- Born: 1934 (age 91–92) Gothava, Mehsana, Gujarat India
- Occupation: Indian-American artist
- Spouse: Janet Brosious Bhavsar
- Children: 2

= Natvar Bhavsar =

Indian artist

Natvar Bhavsar (born 1934) is an Indian-American artist, based in Soho, New York City for nearly 50 years, noted as an abstract expressionist and color field artist.

Bhavsar's paintings appear in more than 800 private and public collections, including the collections of the Boston Museum of Fine Arts, the Metropolitan Museum of Art in New York, the Philadelphia Museum of Art, the Solomon R. Guggenheim Museum in New York, the Museum of Contemporary Art in Sydney, Australia, the Library of Congress, NYU's Grey Art Gallery, and the Australian National Gallery.
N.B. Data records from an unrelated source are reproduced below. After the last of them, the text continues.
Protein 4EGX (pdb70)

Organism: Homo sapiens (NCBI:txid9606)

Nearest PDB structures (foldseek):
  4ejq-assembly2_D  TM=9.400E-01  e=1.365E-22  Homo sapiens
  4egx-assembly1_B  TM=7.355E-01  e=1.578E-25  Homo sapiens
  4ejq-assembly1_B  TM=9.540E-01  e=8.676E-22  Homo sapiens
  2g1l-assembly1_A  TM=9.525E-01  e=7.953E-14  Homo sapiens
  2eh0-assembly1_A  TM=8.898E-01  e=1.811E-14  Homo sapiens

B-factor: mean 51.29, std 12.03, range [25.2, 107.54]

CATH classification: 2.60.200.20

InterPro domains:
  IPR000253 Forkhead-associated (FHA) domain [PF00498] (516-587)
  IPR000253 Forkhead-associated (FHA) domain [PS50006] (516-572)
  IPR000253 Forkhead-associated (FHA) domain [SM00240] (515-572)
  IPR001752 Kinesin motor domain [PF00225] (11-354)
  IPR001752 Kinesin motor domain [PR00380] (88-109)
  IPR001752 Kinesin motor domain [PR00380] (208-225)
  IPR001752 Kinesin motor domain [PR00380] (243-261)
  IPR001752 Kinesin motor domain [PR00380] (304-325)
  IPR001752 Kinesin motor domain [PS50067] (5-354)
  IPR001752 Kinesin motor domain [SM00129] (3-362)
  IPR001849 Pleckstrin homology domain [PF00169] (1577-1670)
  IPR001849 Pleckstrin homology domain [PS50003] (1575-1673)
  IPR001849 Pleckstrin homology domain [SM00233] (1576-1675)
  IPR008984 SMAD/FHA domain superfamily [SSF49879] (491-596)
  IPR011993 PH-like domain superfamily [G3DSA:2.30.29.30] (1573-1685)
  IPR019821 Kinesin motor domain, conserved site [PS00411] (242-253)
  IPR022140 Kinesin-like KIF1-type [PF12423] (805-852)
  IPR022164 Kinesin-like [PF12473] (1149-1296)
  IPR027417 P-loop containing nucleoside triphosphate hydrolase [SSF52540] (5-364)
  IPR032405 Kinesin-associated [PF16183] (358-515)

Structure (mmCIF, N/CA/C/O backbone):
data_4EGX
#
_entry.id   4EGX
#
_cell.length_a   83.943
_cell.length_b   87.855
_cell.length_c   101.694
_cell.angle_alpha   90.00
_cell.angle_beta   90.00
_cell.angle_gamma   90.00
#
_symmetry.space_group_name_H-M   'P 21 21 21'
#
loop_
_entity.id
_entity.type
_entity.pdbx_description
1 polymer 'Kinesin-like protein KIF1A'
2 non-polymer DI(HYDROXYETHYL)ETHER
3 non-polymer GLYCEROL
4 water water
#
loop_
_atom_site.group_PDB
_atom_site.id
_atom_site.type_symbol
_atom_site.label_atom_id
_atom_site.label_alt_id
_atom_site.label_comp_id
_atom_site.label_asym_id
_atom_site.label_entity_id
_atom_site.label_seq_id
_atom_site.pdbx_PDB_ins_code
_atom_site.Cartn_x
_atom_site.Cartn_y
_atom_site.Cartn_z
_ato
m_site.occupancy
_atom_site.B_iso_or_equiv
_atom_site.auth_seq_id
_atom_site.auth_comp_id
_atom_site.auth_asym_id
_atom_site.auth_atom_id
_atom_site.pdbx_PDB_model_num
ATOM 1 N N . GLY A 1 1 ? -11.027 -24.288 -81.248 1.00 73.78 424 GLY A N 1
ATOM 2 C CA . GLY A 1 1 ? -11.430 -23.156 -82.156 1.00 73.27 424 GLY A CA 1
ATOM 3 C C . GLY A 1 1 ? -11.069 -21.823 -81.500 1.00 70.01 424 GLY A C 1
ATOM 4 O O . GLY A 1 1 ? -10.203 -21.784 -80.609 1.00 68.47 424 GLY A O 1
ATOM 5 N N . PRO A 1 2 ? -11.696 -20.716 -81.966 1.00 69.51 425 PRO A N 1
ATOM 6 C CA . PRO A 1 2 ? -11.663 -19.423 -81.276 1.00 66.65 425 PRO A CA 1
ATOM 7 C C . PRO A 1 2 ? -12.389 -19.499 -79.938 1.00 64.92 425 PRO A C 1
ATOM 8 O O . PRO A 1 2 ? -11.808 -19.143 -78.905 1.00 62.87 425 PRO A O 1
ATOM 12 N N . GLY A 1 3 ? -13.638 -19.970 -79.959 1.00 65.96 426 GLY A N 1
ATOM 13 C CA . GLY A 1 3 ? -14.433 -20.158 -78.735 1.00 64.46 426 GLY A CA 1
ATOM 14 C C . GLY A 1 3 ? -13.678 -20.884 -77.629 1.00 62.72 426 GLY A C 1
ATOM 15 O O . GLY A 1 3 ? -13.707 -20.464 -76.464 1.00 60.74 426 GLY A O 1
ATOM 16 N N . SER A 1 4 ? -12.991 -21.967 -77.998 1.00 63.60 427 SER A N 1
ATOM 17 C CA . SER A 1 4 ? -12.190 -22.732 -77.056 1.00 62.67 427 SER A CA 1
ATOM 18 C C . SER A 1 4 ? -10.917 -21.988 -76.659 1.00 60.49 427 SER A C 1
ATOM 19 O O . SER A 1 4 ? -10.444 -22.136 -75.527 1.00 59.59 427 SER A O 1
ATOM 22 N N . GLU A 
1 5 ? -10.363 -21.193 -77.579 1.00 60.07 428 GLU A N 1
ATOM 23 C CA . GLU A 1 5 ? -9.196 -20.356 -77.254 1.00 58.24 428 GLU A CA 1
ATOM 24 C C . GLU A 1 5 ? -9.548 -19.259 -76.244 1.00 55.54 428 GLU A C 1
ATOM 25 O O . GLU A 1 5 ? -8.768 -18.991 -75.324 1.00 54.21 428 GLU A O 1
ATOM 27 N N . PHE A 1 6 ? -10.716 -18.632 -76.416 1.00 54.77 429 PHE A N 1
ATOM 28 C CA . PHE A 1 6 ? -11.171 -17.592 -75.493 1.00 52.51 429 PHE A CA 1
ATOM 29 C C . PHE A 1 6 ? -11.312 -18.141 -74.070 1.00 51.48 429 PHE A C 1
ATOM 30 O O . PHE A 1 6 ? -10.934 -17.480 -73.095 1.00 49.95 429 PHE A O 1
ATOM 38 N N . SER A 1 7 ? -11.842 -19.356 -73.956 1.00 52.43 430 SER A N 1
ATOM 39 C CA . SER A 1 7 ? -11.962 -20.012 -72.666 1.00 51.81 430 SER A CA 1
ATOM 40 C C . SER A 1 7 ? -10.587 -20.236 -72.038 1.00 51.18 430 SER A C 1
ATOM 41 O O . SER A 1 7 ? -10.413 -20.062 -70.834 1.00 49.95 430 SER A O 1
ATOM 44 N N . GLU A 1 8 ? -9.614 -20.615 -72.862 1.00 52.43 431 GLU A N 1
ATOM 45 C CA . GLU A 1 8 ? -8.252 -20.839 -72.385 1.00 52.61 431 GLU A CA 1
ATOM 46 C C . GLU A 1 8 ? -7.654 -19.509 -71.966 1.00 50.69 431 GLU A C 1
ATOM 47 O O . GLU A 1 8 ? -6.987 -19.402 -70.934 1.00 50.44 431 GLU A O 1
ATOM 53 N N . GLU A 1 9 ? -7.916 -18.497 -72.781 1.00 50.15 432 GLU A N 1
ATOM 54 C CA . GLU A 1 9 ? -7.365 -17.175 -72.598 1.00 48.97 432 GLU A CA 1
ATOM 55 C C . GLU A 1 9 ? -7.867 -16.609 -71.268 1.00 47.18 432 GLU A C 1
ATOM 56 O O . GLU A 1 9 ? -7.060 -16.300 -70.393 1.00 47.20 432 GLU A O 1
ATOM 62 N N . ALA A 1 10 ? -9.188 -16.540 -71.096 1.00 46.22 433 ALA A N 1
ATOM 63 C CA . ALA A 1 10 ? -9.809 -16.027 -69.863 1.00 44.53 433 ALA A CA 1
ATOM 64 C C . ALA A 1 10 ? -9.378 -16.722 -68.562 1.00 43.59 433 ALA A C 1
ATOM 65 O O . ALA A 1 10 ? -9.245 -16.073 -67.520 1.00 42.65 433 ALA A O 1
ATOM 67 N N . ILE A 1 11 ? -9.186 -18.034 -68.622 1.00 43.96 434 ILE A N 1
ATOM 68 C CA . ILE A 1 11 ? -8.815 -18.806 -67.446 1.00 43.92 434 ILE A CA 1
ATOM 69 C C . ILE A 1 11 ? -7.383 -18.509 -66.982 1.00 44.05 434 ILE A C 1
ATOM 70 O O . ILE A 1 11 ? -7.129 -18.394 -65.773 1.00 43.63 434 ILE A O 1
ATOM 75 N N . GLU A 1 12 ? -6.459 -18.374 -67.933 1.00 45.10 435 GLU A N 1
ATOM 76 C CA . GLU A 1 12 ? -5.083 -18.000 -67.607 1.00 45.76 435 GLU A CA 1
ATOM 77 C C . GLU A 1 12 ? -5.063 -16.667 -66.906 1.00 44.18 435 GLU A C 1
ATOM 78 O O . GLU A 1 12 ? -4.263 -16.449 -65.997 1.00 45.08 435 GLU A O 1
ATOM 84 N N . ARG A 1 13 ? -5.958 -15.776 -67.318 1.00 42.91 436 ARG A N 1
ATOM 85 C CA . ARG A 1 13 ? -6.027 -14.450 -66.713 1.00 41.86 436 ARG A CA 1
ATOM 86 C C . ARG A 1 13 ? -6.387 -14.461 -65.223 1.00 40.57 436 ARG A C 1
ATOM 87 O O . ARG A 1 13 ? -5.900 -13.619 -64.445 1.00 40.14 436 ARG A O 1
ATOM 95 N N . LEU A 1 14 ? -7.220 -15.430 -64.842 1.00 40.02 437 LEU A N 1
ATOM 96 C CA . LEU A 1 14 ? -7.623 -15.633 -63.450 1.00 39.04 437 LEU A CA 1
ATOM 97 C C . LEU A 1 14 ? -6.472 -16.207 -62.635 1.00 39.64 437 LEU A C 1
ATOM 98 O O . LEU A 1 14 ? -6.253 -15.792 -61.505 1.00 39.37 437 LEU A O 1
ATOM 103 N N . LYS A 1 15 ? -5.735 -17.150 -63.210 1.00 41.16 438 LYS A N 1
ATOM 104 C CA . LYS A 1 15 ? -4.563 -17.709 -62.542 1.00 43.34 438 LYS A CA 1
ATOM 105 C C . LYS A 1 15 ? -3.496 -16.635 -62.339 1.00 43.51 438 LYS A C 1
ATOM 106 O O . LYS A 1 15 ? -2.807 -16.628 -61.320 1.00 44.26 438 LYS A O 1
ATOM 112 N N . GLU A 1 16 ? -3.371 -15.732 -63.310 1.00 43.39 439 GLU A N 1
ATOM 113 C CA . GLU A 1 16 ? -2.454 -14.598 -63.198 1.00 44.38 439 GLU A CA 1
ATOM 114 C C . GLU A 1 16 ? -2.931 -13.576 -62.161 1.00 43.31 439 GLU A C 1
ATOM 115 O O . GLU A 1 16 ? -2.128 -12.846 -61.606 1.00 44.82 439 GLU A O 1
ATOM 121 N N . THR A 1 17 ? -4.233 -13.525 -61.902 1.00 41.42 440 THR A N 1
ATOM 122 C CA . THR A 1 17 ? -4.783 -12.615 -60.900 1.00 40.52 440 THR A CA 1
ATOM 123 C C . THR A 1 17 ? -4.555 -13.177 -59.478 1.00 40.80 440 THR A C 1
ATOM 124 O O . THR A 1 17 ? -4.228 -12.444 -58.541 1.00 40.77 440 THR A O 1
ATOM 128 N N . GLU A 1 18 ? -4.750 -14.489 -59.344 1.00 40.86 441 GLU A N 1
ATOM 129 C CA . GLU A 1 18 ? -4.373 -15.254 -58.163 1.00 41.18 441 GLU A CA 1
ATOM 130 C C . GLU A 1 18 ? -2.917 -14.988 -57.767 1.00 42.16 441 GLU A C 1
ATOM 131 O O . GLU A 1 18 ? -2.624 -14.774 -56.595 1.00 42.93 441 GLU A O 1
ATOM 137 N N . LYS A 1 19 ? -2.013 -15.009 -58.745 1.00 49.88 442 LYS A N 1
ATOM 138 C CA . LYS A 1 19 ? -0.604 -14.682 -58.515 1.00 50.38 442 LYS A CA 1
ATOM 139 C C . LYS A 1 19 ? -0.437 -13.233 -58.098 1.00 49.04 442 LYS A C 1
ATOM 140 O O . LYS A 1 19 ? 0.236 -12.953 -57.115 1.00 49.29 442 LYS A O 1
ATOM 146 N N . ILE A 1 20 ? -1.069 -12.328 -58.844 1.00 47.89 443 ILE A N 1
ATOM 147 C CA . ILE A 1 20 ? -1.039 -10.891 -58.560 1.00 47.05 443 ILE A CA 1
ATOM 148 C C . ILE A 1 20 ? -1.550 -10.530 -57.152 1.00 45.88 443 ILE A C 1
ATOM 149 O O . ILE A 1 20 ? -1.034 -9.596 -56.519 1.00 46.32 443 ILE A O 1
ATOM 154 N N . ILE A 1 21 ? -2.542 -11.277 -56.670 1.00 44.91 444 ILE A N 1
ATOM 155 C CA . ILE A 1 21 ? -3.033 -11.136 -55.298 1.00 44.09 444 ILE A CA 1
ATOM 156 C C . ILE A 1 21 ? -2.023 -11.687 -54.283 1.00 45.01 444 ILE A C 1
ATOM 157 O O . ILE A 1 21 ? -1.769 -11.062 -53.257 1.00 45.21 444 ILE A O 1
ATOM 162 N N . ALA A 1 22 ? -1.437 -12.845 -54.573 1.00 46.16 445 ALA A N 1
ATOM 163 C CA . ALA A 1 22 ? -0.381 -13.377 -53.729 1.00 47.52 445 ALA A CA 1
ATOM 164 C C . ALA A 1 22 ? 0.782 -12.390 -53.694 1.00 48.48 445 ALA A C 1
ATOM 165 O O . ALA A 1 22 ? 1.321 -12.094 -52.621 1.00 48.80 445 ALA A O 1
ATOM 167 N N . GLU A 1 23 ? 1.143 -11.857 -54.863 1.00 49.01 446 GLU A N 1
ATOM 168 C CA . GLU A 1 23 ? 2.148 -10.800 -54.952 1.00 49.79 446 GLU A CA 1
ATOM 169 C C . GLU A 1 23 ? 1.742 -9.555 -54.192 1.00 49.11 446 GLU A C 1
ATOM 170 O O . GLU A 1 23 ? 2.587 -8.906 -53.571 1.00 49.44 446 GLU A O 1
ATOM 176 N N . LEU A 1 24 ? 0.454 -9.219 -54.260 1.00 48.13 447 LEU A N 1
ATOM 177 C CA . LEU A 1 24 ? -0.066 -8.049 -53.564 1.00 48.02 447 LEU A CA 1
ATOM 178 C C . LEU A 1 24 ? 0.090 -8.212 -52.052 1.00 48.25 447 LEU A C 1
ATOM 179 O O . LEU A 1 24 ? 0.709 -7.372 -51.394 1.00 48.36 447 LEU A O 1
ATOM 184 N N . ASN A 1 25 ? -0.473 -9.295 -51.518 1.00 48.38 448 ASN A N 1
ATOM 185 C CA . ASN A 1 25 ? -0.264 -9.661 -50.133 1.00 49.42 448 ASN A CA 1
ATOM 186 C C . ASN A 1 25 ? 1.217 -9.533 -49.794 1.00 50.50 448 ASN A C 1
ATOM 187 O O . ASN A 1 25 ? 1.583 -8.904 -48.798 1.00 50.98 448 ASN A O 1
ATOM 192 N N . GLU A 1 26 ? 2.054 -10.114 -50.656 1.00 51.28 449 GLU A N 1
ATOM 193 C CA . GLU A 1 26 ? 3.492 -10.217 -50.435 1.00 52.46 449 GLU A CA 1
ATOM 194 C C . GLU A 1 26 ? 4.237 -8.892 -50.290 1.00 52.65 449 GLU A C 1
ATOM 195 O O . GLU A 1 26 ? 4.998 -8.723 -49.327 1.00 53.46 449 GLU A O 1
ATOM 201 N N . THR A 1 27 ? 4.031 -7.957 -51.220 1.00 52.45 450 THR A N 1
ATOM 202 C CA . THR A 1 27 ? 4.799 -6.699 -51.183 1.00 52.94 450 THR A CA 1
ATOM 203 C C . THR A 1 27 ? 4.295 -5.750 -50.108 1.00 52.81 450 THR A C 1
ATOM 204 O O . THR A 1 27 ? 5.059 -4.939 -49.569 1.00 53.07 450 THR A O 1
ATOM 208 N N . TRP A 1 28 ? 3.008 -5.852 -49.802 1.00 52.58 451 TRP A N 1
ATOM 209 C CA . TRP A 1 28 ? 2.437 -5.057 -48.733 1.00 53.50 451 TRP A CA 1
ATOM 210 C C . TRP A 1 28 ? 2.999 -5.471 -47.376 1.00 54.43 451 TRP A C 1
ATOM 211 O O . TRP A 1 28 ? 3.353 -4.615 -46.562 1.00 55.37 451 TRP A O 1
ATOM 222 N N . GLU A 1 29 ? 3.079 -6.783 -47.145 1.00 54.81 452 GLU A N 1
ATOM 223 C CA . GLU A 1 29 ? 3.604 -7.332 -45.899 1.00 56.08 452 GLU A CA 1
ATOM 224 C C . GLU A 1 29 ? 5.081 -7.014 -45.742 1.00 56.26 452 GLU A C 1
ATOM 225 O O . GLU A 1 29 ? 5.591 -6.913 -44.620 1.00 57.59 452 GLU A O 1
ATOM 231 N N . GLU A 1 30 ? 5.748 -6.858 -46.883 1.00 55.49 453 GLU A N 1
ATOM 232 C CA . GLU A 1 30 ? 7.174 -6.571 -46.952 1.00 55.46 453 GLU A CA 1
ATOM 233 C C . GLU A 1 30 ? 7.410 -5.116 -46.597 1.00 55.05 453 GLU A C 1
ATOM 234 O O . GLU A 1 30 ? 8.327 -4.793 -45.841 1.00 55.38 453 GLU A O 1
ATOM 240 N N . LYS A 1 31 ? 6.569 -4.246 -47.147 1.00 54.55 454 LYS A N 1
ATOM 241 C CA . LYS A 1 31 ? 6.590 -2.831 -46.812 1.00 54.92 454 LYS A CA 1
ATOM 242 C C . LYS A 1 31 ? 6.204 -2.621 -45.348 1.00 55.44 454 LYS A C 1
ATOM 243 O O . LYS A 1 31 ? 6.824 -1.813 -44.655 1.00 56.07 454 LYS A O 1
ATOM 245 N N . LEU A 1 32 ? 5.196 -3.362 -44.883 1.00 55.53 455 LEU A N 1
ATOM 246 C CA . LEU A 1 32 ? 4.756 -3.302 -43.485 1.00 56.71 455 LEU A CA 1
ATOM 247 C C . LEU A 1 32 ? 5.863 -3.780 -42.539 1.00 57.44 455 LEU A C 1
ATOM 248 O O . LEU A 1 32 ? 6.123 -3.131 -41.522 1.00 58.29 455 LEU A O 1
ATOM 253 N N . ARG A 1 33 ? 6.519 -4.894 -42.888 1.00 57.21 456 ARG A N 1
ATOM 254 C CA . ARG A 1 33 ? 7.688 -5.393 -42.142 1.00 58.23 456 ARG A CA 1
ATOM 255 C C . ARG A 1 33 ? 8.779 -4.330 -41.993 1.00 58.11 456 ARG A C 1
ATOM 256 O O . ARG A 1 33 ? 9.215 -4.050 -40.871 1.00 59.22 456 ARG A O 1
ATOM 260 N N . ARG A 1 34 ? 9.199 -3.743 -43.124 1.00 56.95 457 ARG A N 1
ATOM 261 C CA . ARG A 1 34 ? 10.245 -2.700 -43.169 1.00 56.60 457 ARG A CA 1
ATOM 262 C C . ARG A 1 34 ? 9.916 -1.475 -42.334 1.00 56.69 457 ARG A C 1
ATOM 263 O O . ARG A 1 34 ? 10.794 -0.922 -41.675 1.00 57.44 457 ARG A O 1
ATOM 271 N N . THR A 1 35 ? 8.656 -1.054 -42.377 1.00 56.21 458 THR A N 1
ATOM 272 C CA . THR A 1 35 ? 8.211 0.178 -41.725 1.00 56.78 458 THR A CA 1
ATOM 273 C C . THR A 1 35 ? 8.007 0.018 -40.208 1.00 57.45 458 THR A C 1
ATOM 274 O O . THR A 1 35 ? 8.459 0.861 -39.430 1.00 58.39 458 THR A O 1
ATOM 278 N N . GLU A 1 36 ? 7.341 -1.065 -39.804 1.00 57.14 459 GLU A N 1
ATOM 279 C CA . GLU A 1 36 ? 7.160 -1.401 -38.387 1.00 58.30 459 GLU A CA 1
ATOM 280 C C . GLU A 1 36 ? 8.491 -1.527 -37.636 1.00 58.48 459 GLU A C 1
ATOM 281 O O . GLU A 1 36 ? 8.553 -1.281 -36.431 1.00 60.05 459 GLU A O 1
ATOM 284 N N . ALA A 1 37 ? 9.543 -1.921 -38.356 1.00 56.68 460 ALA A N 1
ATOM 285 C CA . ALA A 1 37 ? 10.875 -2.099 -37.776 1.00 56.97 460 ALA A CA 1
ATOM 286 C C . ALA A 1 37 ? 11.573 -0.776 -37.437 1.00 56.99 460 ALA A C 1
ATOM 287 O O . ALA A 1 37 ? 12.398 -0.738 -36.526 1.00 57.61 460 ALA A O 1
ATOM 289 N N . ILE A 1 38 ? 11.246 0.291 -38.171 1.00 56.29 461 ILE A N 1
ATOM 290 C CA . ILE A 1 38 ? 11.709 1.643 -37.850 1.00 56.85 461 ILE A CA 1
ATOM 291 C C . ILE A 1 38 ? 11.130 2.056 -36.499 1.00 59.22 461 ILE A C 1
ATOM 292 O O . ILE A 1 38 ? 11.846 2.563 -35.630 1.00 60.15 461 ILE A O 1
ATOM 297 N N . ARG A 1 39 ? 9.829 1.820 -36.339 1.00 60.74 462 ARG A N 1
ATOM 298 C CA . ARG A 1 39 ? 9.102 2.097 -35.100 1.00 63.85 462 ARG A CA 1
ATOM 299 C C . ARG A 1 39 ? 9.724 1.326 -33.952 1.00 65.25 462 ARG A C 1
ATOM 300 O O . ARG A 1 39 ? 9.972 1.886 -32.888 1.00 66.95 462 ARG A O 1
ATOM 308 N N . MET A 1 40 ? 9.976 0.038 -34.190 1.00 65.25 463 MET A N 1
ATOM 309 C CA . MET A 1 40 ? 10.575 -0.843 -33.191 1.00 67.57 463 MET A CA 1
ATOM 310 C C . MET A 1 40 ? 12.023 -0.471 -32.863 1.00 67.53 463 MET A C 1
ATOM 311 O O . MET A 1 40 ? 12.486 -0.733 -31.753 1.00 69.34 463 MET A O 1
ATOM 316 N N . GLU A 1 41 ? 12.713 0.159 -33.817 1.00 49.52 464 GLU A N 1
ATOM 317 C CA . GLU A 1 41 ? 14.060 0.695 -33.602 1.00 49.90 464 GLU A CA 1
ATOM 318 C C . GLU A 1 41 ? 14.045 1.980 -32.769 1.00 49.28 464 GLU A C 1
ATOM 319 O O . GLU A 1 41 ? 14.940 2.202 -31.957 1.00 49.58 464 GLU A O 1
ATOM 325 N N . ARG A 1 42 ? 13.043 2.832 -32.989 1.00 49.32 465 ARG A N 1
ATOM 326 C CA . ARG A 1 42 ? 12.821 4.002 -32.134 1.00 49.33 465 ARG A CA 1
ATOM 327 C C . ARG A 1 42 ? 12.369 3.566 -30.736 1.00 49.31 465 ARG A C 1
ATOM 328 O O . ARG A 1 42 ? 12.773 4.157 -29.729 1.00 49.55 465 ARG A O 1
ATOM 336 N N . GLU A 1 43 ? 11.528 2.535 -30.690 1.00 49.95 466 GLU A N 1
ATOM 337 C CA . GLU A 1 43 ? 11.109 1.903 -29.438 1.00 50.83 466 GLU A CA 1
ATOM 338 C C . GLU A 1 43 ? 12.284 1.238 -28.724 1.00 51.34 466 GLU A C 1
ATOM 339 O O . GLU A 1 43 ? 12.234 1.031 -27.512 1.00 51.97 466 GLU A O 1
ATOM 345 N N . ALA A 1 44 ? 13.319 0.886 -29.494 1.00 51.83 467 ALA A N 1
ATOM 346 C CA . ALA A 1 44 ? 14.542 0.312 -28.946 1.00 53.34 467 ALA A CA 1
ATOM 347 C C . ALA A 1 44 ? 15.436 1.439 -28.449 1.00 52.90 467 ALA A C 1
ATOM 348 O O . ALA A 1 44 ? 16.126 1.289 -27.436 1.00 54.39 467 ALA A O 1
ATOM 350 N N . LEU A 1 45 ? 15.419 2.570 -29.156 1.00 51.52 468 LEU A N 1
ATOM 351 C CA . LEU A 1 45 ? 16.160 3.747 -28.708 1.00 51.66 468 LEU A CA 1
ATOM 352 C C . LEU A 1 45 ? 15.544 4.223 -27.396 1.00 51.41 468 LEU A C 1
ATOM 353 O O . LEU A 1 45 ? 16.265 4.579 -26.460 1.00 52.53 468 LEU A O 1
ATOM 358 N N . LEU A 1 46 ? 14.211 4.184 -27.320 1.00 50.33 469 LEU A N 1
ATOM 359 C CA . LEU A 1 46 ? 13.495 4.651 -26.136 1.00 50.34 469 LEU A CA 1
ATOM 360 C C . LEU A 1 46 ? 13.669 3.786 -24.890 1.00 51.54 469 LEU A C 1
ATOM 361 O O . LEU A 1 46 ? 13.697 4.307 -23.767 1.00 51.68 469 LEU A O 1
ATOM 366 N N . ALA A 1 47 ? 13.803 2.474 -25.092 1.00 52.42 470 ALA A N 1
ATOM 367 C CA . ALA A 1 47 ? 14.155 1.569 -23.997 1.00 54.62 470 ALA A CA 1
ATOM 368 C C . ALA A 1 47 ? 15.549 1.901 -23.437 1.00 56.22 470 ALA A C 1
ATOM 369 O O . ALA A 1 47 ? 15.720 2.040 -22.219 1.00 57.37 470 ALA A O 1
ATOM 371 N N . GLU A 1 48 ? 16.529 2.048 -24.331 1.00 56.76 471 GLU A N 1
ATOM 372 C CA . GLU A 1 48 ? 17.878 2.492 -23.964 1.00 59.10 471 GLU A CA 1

In addition, his works have been purchased and displayed by corporations such as the American Express Company, AT&T, Chase Manhattan Bank, and NBC. Bhavsar and his works have been the subject of books, including: Natvar Bhavsar: The Sound of Color, (Robert C. Morgan, 2002) and Natvar Bhavsar: Painting and the Reality of Color, (Irving Sandler, 1999).

==Early life and education==
Bhavsar is a Gujarati. Born 1934 in village Gothava, near Visnagar in Gujarat, India to a wealthy family, he studied at the Seth CN College of Fine Arts in Ahmedabad. He also graduated in English literature from Gujarat University. Bhavsar earned a Master of Fine Arts degree from the University of Pennsylvania School of Design in 1965, and received a Rockefeller grant.

==Career==
Bhavsar attained prominence as an artist in India by age 19, working primarily in the Cubist vein. After moving to New York City, he became influenced by the freedom of abstract painting. His style evolved into abstract expressionism and color field painting, and his works often feature a hazy object (absent of direct lines or geometric shapes) in the center of a solid canvas, that projects an astral-like mass of color.

Employing some techniques from the Indian tradition of sand painting, Bhavsar paints in an improvisational manner, "soaking the canvas with acrylic-based liquid binders that absorb and hold the fine pigment powder. He applies the base using a sifting technique with a screen, during which layers of fine, concentrated pigment are sprinkled and drizzled over the canvas (or paper), which is laid out on the floor so that the artist can walk around the painting and work on it from all sides."

Bhavsar primarily shows his work at Aicon, New York, and the ACP Viviane Ehrli Gallery in Zurich, Switzerland, along with Pundole Art Gallery in Bombay, India. He has been exhibiting his works in one-man shows since 1970. In 2007, the Jane Voorhees Zimmerli Art Museum at Rutgers University sponsored an exhibition of about 50 of Bhavsar's works. It was the first United States university to hold a one-man show of a South Asian artist.

Earlier in his career, Bhavsar was a John D. Rockefeller III Fund Fellow (1965 –1966), a Guggenheim Foundation Fellow (1975 – 1976), and an instructor of art at the University of Rhode Island (1967 – 1969). In 1980 and 1983, he participated in Executive Seminars at the Aspen Institute and, more recently, participated as a Cultural Leader at the World Economic Forums in Davos, Switzerland (2000) and New York (2002). Throughout his career, Bhavsar has associated with a number of acclaimed artists, most prominently, Mark Rothko (1903 – 1970) and Barnett Newman (1905 – 1970).

Bhasvar has been included in the Asian American Arts Centre's artasiamerica digital archive.

In 2011, a documentary on his life and works, The Poetics of Color: Natvar Bhavsar, a Painter's Journey was made by Sundaram Tagore.

==Personal life==
Bhavsar married American artist and photographer Janet Brosious Bhavsar in 1978, and they have twin sons. The Bhavsars met in art class in the early 1960s, and she drove him to New York City on his first visit in 1963 to look at Picasso paintings at the Museum of Modern Art.